AI changes that by being able to ingest multiple data sources and look for patterns that don’t fit your neat funnel diagram. For example, it can help you spot:
– Segments that never attend your webinars but consistently engage with replays
– Subscribers who are being emailed too much and starting to disengage
– Audiences who don’t fit your defined stages but are still showing strong buying signals
Because models are not attached to your existing mental model of “the funnel,” they often surface opportunities – or risks – that might otherwise be missed. The human role then is to interrogate those findings, validate them, and decide what to change.
Real‑world constraints: compliance and credibility
The discussion after Jonathan’s talk was a useful grounding in reality. One of the most important contributions came from a financial adviser in the group, who works in a highly regulated environment.

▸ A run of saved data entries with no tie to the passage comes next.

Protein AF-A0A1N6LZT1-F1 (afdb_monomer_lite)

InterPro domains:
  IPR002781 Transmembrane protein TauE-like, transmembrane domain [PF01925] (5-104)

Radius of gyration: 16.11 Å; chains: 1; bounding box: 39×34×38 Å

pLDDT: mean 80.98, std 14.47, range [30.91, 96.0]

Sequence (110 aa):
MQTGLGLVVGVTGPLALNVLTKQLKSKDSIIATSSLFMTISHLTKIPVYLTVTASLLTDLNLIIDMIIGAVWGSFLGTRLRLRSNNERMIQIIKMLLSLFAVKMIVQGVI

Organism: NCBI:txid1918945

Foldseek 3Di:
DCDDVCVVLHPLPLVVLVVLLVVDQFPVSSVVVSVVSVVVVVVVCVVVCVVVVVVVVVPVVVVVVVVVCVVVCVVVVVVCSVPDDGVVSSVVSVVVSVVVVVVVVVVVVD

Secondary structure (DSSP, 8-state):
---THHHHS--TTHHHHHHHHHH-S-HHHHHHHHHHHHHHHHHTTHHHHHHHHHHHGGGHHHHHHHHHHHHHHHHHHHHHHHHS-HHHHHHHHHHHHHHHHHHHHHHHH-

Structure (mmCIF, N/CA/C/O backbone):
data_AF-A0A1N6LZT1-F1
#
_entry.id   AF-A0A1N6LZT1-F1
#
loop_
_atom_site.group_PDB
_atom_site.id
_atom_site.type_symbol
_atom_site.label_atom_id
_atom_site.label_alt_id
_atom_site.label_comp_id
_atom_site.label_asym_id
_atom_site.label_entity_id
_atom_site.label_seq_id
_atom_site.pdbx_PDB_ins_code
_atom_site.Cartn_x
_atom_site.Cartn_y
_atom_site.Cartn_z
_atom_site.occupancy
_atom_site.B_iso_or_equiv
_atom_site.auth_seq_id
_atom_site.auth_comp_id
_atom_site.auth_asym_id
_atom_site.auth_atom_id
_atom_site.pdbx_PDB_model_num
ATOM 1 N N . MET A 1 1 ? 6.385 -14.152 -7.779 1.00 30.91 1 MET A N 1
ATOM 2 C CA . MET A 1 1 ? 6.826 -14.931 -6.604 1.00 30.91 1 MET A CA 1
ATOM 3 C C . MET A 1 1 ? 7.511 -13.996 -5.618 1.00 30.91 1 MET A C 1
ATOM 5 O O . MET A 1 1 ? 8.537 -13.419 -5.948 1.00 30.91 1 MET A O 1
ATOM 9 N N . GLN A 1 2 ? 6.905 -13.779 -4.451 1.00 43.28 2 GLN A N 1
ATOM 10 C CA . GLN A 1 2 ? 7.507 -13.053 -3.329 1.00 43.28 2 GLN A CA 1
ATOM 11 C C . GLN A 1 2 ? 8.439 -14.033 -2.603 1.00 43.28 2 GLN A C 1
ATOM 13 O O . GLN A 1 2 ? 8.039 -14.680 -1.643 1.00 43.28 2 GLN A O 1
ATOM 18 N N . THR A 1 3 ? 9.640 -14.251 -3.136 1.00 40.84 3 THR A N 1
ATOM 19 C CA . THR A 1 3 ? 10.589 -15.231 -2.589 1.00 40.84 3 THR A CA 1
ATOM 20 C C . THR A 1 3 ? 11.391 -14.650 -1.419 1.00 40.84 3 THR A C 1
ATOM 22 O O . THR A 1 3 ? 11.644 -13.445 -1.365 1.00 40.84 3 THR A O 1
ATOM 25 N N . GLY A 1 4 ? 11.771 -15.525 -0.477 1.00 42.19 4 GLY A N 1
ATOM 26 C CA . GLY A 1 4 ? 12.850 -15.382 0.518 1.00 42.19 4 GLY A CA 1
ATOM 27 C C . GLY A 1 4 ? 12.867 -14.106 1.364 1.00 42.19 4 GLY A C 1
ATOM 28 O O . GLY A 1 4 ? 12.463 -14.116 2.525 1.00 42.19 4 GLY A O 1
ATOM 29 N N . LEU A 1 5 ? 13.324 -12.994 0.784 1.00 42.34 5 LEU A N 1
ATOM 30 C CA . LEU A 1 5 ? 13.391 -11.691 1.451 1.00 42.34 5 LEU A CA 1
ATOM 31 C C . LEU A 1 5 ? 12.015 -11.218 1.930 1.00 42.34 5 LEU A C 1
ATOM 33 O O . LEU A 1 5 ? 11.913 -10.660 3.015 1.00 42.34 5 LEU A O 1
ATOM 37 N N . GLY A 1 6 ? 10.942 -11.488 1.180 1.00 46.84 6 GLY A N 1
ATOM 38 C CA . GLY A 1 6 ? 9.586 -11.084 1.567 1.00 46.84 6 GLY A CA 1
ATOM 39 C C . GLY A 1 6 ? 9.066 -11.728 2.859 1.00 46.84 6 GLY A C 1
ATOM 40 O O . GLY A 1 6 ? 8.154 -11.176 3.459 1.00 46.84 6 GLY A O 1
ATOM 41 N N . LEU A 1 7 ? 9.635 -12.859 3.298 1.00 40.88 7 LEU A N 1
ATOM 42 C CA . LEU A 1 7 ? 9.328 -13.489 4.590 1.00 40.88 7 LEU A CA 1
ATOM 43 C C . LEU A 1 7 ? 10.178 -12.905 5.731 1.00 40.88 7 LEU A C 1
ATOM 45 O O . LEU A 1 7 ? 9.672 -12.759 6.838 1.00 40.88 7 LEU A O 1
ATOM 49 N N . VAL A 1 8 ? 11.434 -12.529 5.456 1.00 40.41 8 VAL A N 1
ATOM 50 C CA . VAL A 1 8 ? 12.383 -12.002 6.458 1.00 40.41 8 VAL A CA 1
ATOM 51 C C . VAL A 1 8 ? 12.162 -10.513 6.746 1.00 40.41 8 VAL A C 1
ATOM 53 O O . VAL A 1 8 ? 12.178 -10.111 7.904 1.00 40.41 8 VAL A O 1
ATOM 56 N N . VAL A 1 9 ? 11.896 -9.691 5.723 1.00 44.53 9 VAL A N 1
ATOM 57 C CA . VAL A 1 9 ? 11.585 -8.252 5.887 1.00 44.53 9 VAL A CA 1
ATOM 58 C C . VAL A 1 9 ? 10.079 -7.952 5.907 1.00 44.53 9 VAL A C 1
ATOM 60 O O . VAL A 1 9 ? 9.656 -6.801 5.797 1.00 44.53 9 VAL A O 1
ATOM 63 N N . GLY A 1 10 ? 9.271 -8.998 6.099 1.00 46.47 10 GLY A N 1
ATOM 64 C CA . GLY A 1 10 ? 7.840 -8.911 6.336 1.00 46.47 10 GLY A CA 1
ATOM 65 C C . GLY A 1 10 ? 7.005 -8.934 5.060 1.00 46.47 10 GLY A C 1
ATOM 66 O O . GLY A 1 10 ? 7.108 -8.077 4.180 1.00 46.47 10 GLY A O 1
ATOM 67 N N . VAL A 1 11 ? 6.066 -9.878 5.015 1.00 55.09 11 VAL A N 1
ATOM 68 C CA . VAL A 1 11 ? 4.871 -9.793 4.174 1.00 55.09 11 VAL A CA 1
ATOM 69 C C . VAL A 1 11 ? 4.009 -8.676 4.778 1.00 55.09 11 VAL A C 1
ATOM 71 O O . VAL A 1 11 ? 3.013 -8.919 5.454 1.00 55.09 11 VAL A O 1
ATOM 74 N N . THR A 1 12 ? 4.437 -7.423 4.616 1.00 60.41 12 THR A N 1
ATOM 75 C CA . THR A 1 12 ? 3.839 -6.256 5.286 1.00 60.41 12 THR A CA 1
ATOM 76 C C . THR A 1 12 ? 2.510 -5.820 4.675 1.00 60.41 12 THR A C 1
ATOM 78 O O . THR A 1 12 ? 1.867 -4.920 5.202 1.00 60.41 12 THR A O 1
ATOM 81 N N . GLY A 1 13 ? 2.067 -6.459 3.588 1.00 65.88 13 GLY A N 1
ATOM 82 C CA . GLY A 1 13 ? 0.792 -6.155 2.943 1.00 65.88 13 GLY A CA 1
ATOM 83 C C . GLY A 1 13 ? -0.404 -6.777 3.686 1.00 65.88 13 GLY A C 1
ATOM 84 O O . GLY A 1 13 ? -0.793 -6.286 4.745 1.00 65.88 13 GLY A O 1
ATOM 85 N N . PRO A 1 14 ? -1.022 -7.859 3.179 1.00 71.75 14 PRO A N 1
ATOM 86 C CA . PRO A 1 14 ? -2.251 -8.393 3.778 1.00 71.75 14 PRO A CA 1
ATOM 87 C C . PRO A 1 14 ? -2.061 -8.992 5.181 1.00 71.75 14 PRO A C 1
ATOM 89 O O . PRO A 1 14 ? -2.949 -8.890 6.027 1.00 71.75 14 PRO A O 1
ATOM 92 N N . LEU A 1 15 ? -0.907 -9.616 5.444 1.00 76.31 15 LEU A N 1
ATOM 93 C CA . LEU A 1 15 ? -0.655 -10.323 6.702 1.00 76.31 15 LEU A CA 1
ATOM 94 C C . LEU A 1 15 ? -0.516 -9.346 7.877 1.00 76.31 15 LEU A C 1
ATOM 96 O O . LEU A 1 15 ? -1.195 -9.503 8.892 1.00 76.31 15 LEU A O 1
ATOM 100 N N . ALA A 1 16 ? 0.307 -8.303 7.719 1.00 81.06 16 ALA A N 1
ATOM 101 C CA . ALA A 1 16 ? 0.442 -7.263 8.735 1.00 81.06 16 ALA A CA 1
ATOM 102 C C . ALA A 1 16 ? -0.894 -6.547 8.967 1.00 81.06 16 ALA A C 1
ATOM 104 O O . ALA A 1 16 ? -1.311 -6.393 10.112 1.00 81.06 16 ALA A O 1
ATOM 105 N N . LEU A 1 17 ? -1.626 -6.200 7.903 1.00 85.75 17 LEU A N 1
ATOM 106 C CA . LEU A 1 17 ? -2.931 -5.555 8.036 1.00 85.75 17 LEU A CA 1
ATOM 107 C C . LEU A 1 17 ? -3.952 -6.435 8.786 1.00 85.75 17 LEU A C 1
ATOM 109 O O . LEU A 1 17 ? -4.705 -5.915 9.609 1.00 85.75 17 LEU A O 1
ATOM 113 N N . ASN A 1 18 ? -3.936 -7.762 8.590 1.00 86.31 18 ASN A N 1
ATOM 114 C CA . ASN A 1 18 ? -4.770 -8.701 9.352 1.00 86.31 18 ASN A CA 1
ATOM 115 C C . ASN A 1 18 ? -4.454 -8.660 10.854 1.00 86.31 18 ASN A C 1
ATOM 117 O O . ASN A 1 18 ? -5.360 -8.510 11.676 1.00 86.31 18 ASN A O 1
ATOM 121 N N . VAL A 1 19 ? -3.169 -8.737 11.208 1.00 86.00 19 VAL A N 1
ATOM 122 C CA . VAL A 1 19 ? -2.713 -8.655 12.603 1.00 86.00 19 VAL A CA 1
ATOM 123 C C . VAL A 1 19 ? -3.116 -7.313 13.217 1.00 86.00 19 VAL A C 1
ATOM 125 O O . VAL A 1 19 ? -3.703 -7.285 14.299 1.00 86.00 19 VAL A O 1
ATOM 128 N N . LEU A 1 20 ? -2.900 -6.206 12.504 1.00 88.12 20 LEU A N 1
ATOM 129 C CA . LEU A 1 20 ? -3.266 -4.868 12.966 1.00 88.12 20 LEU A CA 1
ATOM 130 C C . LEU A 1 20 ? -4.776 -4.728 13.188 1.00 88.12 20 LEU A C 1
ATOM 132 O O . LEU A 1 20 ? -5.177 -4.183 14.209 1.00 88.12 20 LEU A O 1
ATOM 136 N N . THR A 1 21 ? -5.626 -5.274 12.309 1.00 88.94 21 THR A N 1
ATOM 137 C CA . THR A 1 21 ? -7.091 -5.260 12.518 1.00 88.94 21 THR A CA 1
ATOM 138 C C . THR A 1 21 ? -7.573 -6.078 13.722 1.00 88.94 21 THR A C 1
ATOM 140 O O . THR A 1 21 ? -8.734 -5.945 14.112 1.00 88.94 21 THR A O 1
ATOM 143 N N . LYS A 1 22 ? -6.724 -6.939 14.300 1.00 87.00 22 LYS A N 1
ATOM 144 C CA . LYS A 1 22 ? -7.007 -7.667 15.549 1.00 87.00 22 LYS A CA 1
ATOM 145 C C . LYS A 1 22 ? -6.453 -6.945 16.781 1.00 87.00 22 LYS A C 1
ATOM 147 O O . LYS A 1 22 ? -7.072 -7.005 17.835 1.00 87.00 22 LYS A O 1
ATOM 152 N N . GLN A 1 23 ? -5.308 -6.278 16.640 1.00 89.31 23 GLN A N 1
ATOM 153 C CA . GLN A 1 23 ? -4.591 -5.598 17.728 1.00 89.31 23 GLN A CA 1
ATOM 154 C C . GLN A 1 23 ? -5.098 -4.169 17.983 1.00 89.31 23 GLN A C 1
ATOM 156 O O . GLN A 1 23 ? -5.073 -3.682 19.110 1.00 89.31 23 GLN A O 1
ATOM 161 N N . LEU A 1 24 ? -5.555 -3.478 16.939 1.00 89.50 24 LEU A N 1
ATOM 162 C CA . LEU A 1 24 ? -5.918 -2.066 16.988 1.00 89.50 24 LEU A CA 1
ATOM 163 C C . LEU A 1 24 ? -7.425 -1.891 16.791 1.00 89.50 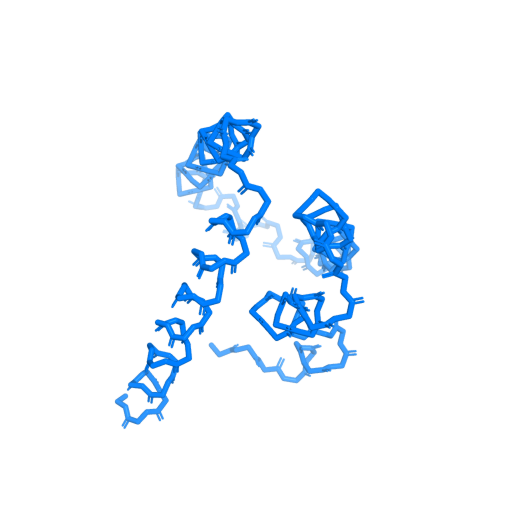24 LEU A C 1
ATOM 165 O O . LEU A 1 24 ? -8.039 -2.525 15.935 1.00 89.50 24 LEU A O 1
ATOM 169 N N . LYS A 1 25 ? -8.021 -0.985 17.572 1.00 86.50 25 LYS A N 1
ATOM 170 C CA . LYS A 1 25 ? -9.462 -0.685 17.505 1.00 86.50 25 LYS A CA 1
ATOM 171 C C . LYS A 1 25 ? -9.808 0.439 16.529 1.00 86.50 25 LYS A C 1
ATOM 173 O O . LYS A 1 25 ? -10.944 0.501 16.075 1.00 86.50 25 LYS A O 1
ATOM 178 N N . SER A 1 26 ? -8.863 1.328 16.217 1.00 90.06 26 SER A N 1
ATOM 179 C CA . SER A 1 26 ? -9.085 2.487 15.342 1.00 90.06 26 SER A CA 1
ATOM 180 C C . SER A 1 26 ? -8.616 2.218 13.913 1.00 90.06 26 SER A C 1
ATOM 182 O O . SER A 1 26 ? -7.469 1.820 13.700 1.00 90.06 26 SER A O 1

His concern is one that will resonate with many professions: if you let AI generate content that includes numbers, projections or regulated claims, you are still responsible for every word.

The consensus in the group, and Jonathan’s advice, was clear:
– Use AI to help you summarise, structure and clarify, not to invent facts.
– Anchor any sensitive or regulated statements to verifiable external sources.
– Make it explicit where content has been AI‑assisted, and always apply human review.
– When in doubt, keep AI behind the scenes (research, drafting, outlining) and let the final, public wording be under your full control.
Several of us also recommend cross‑checking important content between models. If one model drafts the email, ask another to fact‑check and critique it. That extra layer catches a surprising number of errors and over‑confident statements.
Practical patterns emerging
Beyond theory, people in the session shared how they are already using AI around newsletters and email:
– Creating custom “newsletter writer” assistants, trained on their preferred structure and tone, to generate first drafts quickly.
– Using automation tools to pull article links from RSS feeds, send them to AI for summarising and commentary, generate images and then publish across email, websites and LinkedIn.
– Testing the basic predictive segmentation tools now appearing in ESPs, while still relying on their own analysis for important decisions.
What all of these have in common is not blind faith in automation, but a focus on saving time and improving quality while keeping control.
The real opportunity
The practical takeaway from Jonathan’s session is that AI plus email is not about volume; it is about relevance. AI can help you think more broadly at the planning stage, talk more personally at the sending stage and see more clearly at the reporting stage. But email itself is still a personal, writer‑led, relationship channel.
The risk is that we use AI to send more generic noise faster. The opportunity is to use it as a team of tireless assistants so that we can spend more of our time on strategy, judgement and genuine human connection.
That choice is not made by the tools. It is made by us.